In the entries that follow, the first line to write out is the one containing "ATOM 69 C C", and the last is the one containing "ATOM 109 O O". Reproduce that stretch exactly, with nothing before or after it.

+++ Data for analysis

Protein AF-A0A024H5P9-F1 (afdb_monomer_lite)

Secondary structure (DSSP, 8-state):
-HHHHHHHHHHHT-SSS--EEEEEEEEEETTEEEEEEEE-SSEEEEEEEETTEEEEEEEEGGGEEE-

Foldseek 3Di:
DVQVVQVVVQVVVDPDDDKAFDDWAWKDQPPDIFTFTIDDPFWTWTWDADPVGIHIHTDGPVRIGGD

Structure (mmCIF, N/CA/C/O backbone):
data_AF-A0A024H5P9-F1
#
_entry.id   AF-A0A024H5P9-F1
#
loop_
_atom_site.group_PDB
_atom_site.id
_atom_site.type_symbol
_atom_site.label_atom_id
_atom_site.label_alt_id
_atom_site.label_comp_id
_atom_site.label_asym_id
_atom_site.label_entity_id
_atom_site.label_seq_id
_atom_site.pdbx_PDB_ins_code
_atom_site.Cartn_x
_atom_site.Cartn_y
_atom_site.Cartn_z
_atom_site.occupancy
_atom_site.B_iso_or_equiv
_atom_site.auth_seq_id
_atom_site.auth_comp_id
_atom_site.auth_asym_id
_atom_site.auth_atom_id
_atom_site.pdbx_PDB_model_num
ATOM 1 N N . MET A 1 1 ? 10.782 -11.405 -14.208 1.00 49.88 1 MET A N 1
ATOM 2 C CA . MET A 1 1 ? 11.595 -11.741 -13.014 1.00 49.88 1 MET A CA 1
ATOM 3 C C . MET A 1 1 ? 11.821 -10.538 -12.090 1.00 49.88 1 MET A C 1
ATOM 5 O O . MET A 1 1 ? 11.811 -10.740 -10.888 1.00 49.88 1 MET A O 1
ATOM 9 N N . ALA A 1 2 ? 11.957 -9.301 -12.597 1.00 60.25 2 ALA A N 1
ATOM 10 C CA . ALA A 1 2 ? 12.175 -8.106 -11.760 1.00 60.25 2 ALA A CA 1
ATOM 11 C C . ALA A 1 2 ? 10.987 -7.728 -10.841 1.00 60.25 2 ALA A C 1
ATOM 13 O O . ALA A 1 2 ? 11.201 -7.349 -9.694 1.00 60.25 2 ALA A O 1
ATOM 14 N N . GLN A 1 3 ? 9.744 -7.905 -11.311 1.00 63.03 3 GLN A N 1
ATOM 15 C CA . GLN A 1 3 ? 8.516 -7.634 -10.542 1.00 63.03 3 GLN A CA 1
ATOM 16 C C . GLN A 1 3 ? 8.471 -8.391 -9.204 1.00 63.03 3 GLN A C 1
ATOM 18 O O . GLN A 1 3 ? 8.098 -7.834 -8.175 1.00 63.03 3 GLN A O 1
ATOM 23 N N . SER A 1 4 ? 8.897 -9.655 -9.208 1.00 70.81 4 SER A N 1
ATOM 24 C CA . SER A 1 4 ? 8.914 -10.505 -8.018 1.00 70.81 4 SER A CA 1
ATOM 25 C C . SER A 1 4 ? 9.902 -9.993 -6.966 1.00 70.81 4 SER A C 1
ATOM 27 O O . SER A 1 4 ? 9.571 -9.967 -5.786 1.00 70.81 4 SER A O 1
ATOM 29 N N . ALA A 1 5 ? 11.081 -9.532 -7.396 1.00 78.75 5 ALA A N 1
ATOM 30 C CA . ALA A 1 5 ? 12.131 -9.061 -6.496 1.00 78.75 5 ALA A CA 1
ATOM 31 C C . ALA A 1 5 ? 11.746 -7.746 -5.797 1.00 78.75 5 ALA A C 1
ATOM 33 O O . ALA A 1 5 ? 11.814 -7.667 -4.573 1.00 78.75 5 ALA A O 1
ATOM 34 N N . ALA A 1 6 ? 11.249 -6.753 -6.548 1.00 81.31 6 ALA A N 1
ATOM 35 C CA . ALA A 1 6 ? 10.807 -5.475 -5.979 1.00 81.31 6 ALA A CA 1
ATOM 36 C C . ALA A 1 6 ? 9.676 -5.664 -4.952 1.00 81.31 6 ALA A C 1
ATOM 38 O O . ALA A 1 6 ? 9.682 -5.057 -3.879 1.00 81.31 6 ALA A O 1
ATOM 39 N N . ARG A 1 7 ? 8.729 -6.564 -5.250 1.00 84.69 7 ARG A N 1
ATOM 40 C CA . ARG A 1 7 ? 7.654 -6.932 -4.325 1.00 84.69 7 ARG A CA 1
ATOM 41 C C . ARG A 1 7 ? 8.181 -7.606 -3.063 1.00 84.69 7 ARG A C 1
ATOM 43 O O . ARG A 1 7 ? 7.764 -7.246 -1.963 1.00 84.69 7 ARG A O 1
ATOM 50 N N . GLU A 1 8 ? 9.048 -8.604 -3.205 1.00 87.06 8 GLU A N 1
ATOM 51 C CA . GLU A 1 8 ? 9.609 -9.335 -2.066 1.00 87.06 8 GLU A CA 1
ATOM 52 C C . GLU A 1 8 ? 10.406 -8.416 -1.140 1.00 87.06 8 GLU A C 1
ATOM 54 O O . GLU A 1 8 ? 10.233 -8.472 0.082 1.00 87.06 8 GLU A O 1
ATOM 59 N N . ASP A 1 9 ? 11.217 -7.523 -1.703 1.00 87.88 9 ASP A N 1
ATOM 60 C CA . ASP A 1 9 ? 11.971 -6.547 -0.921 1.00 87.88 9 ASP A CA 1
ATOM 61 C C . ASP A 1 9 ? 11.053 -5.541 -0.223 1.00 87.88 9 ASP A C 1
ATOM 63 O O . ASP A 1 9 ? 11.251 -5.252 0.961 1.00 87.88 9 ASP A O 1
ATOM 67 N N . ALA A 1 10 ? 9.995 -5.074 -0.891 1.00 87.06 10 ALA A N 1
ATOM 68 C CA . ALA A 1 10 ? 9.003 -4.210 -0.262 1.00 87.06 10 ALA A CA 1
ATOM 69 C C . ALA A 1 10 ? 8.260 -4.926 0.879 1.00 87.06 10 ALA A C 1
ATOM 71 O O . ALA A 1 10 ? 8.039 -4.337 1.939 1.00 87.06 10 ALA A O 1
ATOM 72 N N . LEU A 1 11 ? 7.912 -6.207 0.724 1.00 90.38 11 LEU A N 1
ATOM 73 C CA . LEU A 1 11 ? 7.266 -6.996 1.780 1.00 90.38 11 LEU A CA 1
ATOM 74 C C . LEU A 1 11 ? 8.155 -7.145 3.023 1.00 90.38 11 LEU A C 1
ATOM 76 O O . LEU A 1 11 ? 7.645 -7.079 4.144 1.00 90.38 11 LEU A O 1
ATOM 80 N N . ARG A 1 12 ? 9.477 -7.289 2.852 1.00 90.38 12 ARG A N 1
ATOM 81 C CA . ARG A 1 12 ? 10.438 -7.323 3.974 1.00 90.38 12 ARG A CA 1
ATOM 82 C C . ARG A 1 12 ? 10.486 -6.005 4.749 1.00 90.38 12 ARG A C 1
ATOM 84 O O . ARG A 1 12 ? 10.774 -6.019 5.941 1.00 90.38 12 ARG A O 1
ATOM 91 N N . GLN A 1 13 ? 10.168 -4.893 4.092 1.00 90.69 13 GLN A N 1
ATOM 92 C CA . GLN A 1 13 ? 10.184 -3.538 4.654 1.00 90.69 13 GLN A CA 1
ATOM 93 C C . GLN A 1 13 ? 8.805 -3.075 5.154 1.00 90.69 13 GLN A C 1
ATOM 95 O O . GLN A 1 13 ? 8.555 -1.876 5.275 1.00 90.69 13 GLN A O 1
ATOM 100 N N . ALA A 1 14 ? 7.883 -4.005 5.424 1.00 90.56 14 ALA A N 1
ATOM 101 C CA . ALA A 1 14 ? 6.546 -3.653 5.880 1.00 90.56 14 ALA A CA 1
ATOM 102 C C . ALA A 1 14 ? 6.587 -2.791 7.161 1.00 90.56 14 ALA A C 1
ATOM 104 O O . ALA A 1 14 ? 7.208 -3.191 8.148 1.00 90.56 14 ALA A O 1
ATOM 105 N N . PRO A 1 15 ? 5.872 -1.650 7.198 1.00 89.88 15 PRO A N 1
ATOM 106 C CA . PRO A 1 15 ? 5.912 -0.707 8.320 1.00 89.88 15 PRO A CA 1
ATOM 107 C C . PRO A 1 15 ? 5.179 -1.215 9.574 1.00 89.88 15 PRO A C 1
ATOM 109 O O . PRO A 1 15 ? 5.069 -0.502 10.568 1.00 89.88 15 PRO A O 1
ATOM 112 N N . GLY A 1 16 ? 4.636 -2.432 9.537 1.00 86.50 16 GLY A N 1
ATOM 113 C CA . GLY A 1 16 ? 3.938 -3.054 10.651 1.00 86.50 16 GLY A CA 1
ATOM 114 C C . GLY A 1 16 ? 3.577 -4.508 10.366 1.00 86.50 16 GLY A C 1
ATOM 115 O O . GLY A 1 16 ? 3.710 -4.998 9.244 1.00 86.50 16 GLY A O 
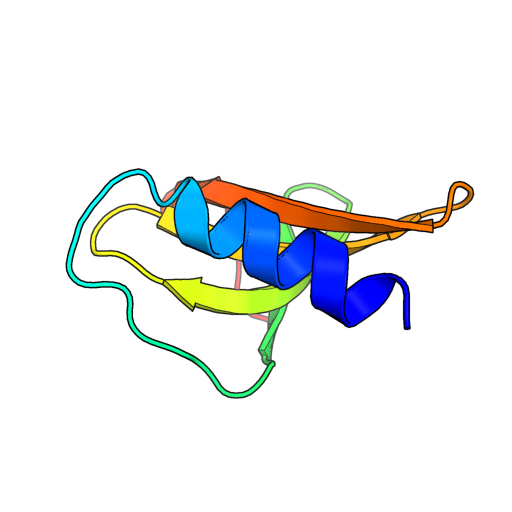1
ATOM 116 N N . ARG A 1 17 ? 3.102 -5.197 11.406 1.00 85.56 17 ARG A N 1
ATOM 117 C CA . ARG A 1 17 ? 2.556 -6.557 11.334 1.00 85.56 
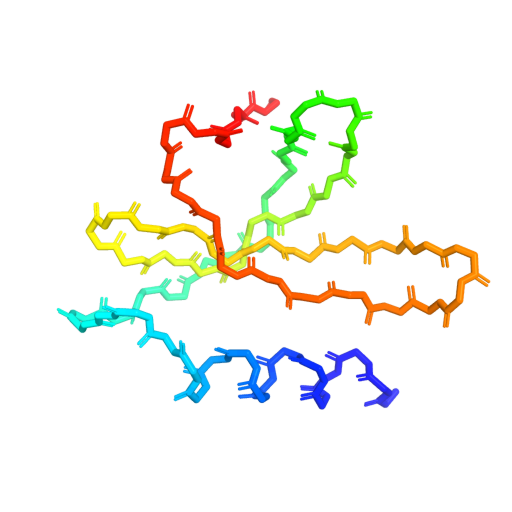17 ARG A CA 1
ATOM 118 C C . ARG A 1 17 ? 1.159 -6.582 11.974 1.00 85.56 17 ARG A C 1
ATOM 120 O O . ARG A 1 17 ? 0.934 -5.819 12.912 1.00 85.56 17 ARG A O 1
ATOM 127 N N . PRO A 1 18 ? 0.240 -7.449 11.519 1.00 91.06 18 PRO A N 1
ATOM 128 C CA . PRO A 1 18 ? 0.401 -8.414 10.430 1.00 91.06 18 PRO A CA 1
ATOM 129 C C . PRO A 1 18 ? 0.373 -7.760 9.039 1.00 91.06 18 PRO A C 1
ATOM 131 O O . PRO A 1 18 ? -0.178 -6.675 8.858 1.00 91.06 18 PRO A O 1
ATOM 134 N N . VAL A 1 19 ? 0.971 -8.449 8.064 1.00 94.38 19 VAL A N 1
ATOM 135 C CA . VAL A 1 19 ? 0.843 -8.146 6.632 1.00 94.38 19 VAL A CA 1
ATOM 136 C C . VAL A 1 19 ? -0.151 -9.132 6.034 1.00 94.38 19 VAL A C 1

++++++

Finished task>
ATOM 69 C C . ALA A 1 10 ? 8.260 -4.926 0.879 1.00 87.06 10 ALA A C 1
ATOM 71 O O . ALA A 1 10 ? 8.039 -4.337 1.939 1.00 87.06 10 ALA A O 1
ATOM 72 N N . LEU A 1 11 ? 7.912 -6.207 0.724 1.00 90.38 11 LEU A N 1
ATOM 73 C CA . LEU A 1 11 ? 7.266 -6.996 1.780 1.00 90.38 11 LEU A CA 1
ATOM 74 C C . LEU A 1 11 ? 8.155 -7.145 3.023 1.00 90.38 11 LEU A C 1
ATOM 76 O O . LEU A 1 11 ? 7.645 -7.079 4.144 1.00 90.38 11 LEU A O 1
ATOM 80 N N . ARG A 1 12 ? 9.477 -7.289 2.852 1.00 90.38 12 ARG A N 1
ATOM 81 C CA . ARG A 1 12 ? 10.438 -7.323 3.974 1.00 90.38 12 ARG A CA 1
ATOM 82 C C . ARG A 1 12 ? 10.486 -6.005 4.749 1.00 90.38 12 ARG A C 1
ATOM 84 O O . ARG A 1 12 ? 10.774 -6.019 5.941 1.00 90.38 12 ARG A O 1
ATOM 91 N N . GLN A 1 13 ? 10.168 -4.893 4.092 1.00 90.69 13 GLN A N 1
ATOM 92 C CA . GLN A 1 13 ? 10.184 -3.538 4.654 1.00 90.69 13 GLN A CA 1
ATOM 93 C C . GLN A 1 13 ? 8.805 -3.075 5.154 1.00 90.69 13 GLN A C 1
ATOM 95 O O . GLN A 1 13 ? 8.555 -1.876 5.275 1.00 90.69 13 GLN A O 1
ATOM 100 N N . ALA A 1 14 ? 7.883 -4.005 5.424 1.00 90.56 14 ALA A N 1
ATOM 101 C CA . ALA A 1 14 ? 6.546 -3.653 5.880 1.00 90.56 14 ALA A CA 1
ATOM 102 C C . ALA A 1 14 ? 6.587 -2.791 7.161 1.00 90.56 14 ALA A C 1
ATOM 104 O O . ALA A 1 14 ? 7.208 -3.191 8.148 1.00 90.56 14 ALA A O 1
ATOM 105 N N . PRO A 1 15 ? 5.872 -1.650 7.198 1.00 89.88 15 PRO A N 1
ATOM 106 C CA . PRO A 1 15 ? 5.912 -0.707 8.320 1.00 89.88 15 PRO A CA 1
ATOM 107 C C . PRO A 1 15 ? 5.179 -1.215 9.574 1.00 89.88 15 PRO A C 1
ATOM 109 O O . PRO A 1 15 ? 5.069 -0.502 10.568 1.00 89.88 15 PRO A O 1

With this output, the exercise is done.